Skunk I will order your sticker first thing tommorow. Nice to have you in this CLUB also . Glad to see you guys had some pullage, come back and see us real soon Ryan.


----------



## SkunkApe (Dec 9, 2006)

*Oh, the humanity!!!*

I walked the dogs around 0500 this morning in search for anything that may have washed up. I stumbled across two of my missing beers washing in the surf near the scene of the disaster. I gathered them up and cracked one, sat on the beach a called out in vein for my missing tackle. It didn't wash up.
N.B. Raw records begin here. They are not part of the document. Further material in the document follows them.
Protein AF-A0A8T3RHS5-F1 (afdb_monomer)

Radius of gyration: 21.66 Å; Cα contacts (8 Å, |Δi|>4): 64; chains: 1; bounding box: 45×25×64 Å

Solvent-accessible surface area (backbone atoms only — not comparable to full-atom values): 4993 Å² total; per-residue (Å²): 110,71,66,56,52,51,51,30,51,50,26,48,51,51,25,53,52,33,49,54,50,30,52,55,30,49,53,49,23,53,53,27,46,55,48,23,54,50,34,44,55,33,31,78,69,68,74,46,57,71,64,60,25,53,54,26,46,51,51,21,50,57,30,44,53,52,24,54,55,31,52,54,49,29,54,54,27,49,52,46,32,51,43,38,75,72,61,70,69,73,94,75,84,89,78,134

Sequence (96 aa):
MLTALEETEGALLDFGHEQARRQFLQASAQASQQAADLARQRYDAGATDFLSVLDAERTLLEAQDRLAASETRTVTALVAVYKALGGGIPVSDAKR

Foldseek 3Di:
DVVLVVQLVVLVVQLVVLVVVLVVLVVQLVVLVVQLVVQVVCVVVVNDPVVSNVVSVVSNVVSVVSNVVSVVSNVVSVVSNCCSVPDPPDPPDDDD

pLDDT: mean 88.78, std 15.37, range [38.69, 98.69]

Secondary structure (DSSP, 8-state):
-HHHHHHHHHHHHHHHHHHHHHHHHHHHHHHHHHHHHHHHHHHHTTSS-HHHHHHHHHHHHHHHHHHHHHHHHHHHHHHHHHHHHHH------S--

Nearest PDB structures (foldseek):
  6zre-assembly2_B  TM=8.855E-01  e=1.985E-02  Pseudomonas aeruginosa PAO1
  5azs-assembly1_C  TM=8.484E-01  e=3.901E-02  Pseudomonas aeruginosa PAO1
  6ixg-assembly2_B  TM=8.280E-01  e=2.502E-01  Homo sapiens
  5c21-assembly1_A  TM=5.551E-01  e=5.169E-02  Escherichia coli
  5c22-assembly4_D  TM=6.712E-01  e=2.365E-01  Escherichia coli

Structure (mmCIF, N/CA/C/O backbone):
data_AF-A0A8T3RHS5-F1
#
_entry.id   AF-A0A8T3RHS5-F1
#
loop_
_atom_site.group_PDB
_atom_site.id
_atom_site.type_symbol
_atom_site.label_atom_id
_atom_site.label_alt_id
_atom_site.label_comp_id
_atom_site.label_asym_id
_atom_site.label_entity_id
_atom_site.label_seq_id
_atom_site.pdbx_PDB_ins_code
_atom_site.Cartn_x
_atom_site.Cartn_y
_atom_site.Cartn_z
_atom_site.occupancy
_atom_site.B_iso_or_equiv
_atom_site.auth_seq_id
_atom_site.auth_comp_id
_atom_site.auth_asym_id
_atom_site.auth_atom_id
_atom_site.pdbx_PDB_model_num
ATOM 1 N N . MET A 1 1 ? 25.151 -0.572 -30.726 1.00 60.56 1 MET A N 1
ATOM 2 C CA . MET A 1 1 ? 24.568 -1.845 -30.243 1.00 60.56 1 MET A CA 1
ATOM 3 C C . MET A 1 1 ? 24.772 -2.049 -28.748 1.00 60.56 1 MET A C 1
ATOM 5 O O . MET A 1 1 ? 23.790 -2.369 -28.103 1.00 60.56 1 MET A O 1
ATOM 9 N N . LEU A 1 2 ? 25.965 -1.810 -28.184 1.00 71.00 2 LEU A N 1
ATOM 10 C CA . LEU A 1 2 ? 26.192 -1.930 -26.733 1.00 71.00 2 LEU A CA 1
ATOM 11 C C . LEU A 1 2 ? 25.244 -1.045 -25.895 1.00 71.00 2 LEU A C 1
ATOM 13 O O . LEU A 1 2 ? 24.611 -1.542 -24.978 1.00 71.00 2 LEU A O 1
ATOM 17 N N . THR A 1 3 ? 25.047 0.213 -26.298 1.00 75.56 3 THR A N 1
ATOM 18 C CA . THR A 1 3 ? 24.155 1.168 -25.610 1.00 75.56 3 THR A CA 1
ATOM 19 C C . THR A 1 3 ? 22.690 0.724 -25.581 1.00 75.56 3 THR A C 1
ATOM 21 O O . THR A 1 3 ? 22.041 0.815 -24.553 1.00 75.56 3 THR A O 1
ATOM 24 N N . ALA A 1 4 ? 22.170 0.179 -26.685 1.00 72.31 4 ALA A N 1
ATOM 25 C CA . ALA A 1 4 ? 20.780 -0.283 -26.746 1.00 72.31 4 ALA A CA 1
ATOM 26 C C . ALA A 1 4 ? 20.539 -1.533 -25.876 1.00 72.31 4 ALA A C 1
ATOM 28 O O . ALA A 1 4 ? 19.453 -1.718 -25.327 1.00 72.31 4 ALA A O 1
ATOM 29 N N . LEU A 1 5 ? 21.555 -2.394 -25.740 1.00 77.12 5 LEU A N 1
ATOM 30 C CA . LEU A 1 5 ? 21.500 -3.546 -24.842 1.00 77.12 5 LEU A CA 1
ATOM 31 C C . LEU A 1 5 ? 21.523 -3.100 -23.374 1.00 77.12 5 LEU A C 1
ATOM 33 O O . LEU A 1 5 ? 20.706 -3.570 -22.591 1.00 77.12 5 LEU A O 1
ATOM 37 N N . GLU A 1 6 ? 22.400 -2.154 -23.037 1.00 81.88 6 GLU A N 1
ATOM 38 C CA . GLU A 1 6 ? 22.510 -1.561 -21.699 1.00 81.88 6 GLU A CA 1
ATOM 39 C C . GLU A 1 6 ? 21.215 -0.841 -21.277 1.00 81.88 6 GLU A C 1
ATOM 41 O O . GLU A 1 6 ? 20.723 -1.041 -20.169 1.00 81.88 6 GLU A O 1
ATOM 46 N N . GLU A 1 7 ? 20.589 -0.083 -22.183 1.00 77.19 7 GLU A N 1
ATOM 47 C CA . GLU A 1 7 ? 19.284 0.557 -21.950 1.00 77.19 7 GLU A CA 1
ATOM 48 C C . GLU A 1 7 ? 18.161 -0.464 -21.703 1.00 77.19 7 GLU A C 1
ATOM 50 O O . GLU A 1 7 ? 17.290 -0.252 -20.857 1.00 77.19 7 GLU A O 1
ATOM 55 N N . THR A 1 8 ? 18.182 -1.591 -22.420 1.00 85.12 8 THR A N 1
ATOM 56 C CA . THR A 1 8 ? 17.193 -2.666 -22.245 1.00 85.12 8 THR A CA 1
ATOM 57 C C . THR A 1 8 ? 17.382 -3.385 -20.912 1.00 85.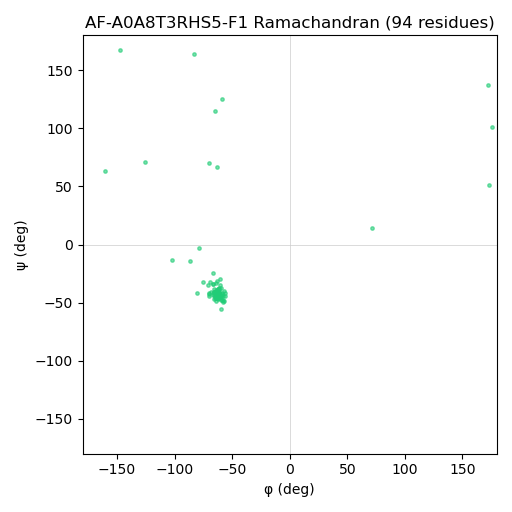12 8 THR A C 1
ATOM 59 O O . THR A 1 8 ? 16.403 -3.661 -20.217 1.00 85.12 8 THR A O 1
ATOM 62 N N . GLU A 1 9 ? 18.629 -3.674 -20.540 1.00 86.62 9 GLU A N 1
ATOM 63 C CA . GLU A 1 9 ? 18.970 -4.288 -19.257 1.00 86.62 9 GLU A CA 1
ATOM 64 C C . GLU A 1 9 ? 18.561 -3.385 -18.088 1.00 86.62 9 GLU A C 1
ATOM 66 O O . GLU A 1 9 ? 17.885 -3.849 -17.169 1.00 86.62 9 GLU A O 1
ATOM 71 N N . GLY A 1 10 ? 18.862 -2.085 -18.173 1.00 88.69 10 GLY A N 1
ATOM 72 C CA . GLY A 1 10 ? 18.422 -1.096 -17.189 1.00 88.69 10 GLY A CA 1
ATOM 73 C C . GLY A 1 10 ? 16.900 -1.071 -17.026 1.00 88.69 10 GLY A C 1
ATOM 74 O O . GLY A 1 10 ? 16.394 -1.194 -15.912 1.00 88.69 10 GLY A O 1
ATOM 75 N N . ALA A 1 11 ? 16.153 -1.016 -18.134 1.00 88.88 11 ALA A N 1
ATOM 76 C CA . ALA A 1 11 ? 14.691 -1.009 -18.092 1.00 88.88 11 ALA A CA 1
ATOM 77 C C . ALA A 1 11 ? 14.099 -2.292 -17.471 1.00 88.88 11 ALA A C 1
ATOM 79 O O . ALA A 1 11 ? 13.108 -2.229 -16.738 1.00 88.88 11 ALA A O 1
ATOM 80 N N . LEU A 1 12 ? 14.692 -3.459 -17.750 1.00 91.06 12 LEU A N 1
ATOM 81 C CA . LEU A 1 12 ? 14.258 -4.740 -17.182 1.00 91.06 12 LEU A CA 1
ATOM 82 C C . LEU A 1 12 ? 14.536 -4.829 -15.677 1.00 91.06 12 LEU A C 1
ATOM 84 O O . LEU A 1 12 ? 13.680 -5.312 -14.931 1.00 91.06 12 LEU A O 1
ATOM 88 N N . LEU A 1 13 ? 15.701 -4.351 -15.232 1.00 94.12 13 LEU A N 1
ATOM 89 C CA . LEU A 1 13 ? 16.052 -4.291 -13.812 1.00 94.12 13 LEU A CA 1
ATOM 90 C C . LEU A 1 13 ? 15.096 -3.373 -13.044 1.00 94.12 13 LEU A C 1
ATOM 92 O O . LEU A 1 13 ? 14.543 -3.781 -12.020 1.00 94.12 13 LEU A O 1
ATOM 96 N N . ASP A 1 14 ? 14.830 -2.178 -13.574 1.00 91.69 14 ASP A N 1
ATOM 97 C CA . ASP A 1 14 ? 13.896 -1.223 -12.973 1.00 91.69 14 ASP A CA 1
ATOM 98 C C . ASP A 1 14 ? 12.477 -1.797 -12.873 1.00 91.69 14 ASP A C 1
ATOM 100 O O . ASP A 1 14 ? 11.822 -1.687 -11.831 1.00 91.69 14 ASP A O 1
ATOM 104 N N . PHE A 1 15 ? 12.005 -2.472 -13.926 1.00 93.38 15 PHE A N 1
ATOM 105 C CA . PHE A 1 15 ? 10.711 -3.150 -13.906 1.00 93.38 15 PHE A CA 1
ATOM 106 C C . PHE A 1 15 ? 10.653 -4.254 -12.841 1.00 93.38 15 PHE A C 1
ATOM 108 O O . PHE A 1 15 ? 9.683 -4.319 -12.080 1.00 93.38 15 PHE A O 1
ATOM 115 N N . GLY A 1 16 ? 11.691 -5.090 -12.744 1.00 94.81 16 GLY A N 1
ATOM 116 C CA . GLY A 1 16 ? 11.775 -6.142 -11.731 1.00 94.81 16 GLY A CA 1
ATOM 117 C C . GLY A 1 16 ? 11.724 -5.588 -10.303 1.00 94.81 16 GLY A C 1
ATOM 118 O O . GLY A 1 16 ? 10.981 -6.101 -9.460 1.00 94.81 16 GLY A O 1
ATOM 119 N N . HIS A 1 17 ? 12.450 -4.498 -10.037 1.00 95.56 17 HIS A N 1
ATOM 120 C CA . HIS A 1 17 ? 12.427 -3.817 -8.742 1.00 95.56 17 HIS A CA 1
ATOM 121 C C . HIS A 1 17 ? 11.053 -3.223 -8.410 1.00 95.56 17 HIS A C 1
ATOM 123 O O . HIS A 1 17 ? 10.549 -3.426 -7.301 1.00 95.56 17 HIS A O 1
ATOM 129 N N . GLU A 1 18 ? 10.410 -2.525 -9.351 1.00 94.69 18 GLU A N 1
ATOM 130 C CA . GLU A 1 18 ? 9.076 -1.955 -9.119 1.00 94.69 18 GLU A CA 1
ATOM 131 C C . GLU A 1 18 ? 8.007 -3.043 -8.948 1.00 94.69 18 GLU A C 1
ATOM 133 O O . GLU A 1 18 ? 7.112 -2.893 -8.112 1.00 94.69 18 GLU A O 1
ATOM 138 N N . GLN A 1 19 ? 8.132 -4.181 -9.638 1.00 95.88 19 GLN A N 1
ATOM 139 C CA . GLN A 1 19 ? 7.236 -5.321 -9.446 1.00 95.88 19 GLN A CA 1
ATOM 140 C C . GLN A 1 19 ? 7.361 -5.920 -8.037 1.00 95.88 19 GLN A C 1
ATOM 142 O O . GLN A 1 19 ? 6.340 -6.151 -7.383 1.00 95.88 19 GLN A O 1
ATOM 147 N N . ALA A 1 20 ? 8.584 -6.135 -7.542 1.00 97.38 20 ALA A N 1
ATOM 148 C CA . ALA A 1 20 ? 8.808 -6.615 -6.178 1.00 97.38 20 ALA A CA 1
ATOM 149 C C . ALA A 1 20 ? 8.270 -5.613 -5.142 1.00 97.38 20 ALA A C 1
ATOM 151 O O . ALA A 1 20 ? 7.540 -5.981 -4.219 1.00 97.38 20 ALA A O 1
ATOM 152 N N . ARG A 1 21 ? 8.551 -4.319 -5.336 1.00 97.06 21 ARG A N 1
ATOM 153 C CA . ARG A 1 21 ? 8.037 -3.239 -4.485 1.00 97.06 21 ARG A CA 1
ATOM 154 C C . ARG A 1 21 ? 6.509 -3.216 -4.436 1.00 97.06 21 ARG A C 1
ATOM 156 O O . ARG A 1 21 ? 5.941 -3.095 -3.351 1.00 97.06 21 ARG A O 1
ATOM 163 N N . ARG A 1 22 ? 5.841 -3.361 -5.585 1.00 97.81 22 ARG A N 1
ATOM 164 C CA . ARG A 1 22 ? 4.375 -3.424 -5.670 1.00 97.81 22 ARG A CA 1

I drank my beer, put my head in my hands and cried. King Neptune is a Grinch. 

Skunk


----------



## FishinAddiction (May 9, 2006)

SkunkApe said:


> I walked the dogs around 0500 this morning in search for anything that may have washed up. I stumbled across two of my missing beers washing in the surf near the scene of the disaster. I gathered them up and cracked one, sat on the beach a called out in vein for my missing tackle. It didn't wash up. I drank my beer, put my head in my hands and cried. King Neptune is a Grinch.
> 
> Skunk




LMAO!


----------



## baitslingin (Jul 31, 2005)

anyone wanna buy a Penn 440ssg attached to an Ugly Stick . Ill even throw in a couple rod leashes


----------



## uncdub13 (Aug 9, 2003)

Good fishin with y'all. Had a blast with those schoolies. Started out tossin a ratltrap with the factory hooks (didnt have time to change em out) and was missing and losing a bunch, including a nicer sized one. Between losing fish and having to deal with those treble hooks in the bumpy seas, i switched over to a jig head with paddle tail (DOA and then strike king 3x) and started burnin em up as fast as i could cast. Unfortunately the eels never got a bump. Still had a good time though. Also ended up being the first time in a while that my PFD got to see some action.


----------



## RuddeDogg (Mar 20, 2004)

*Nice work guys*

Great job. Congrats on the catch.


----------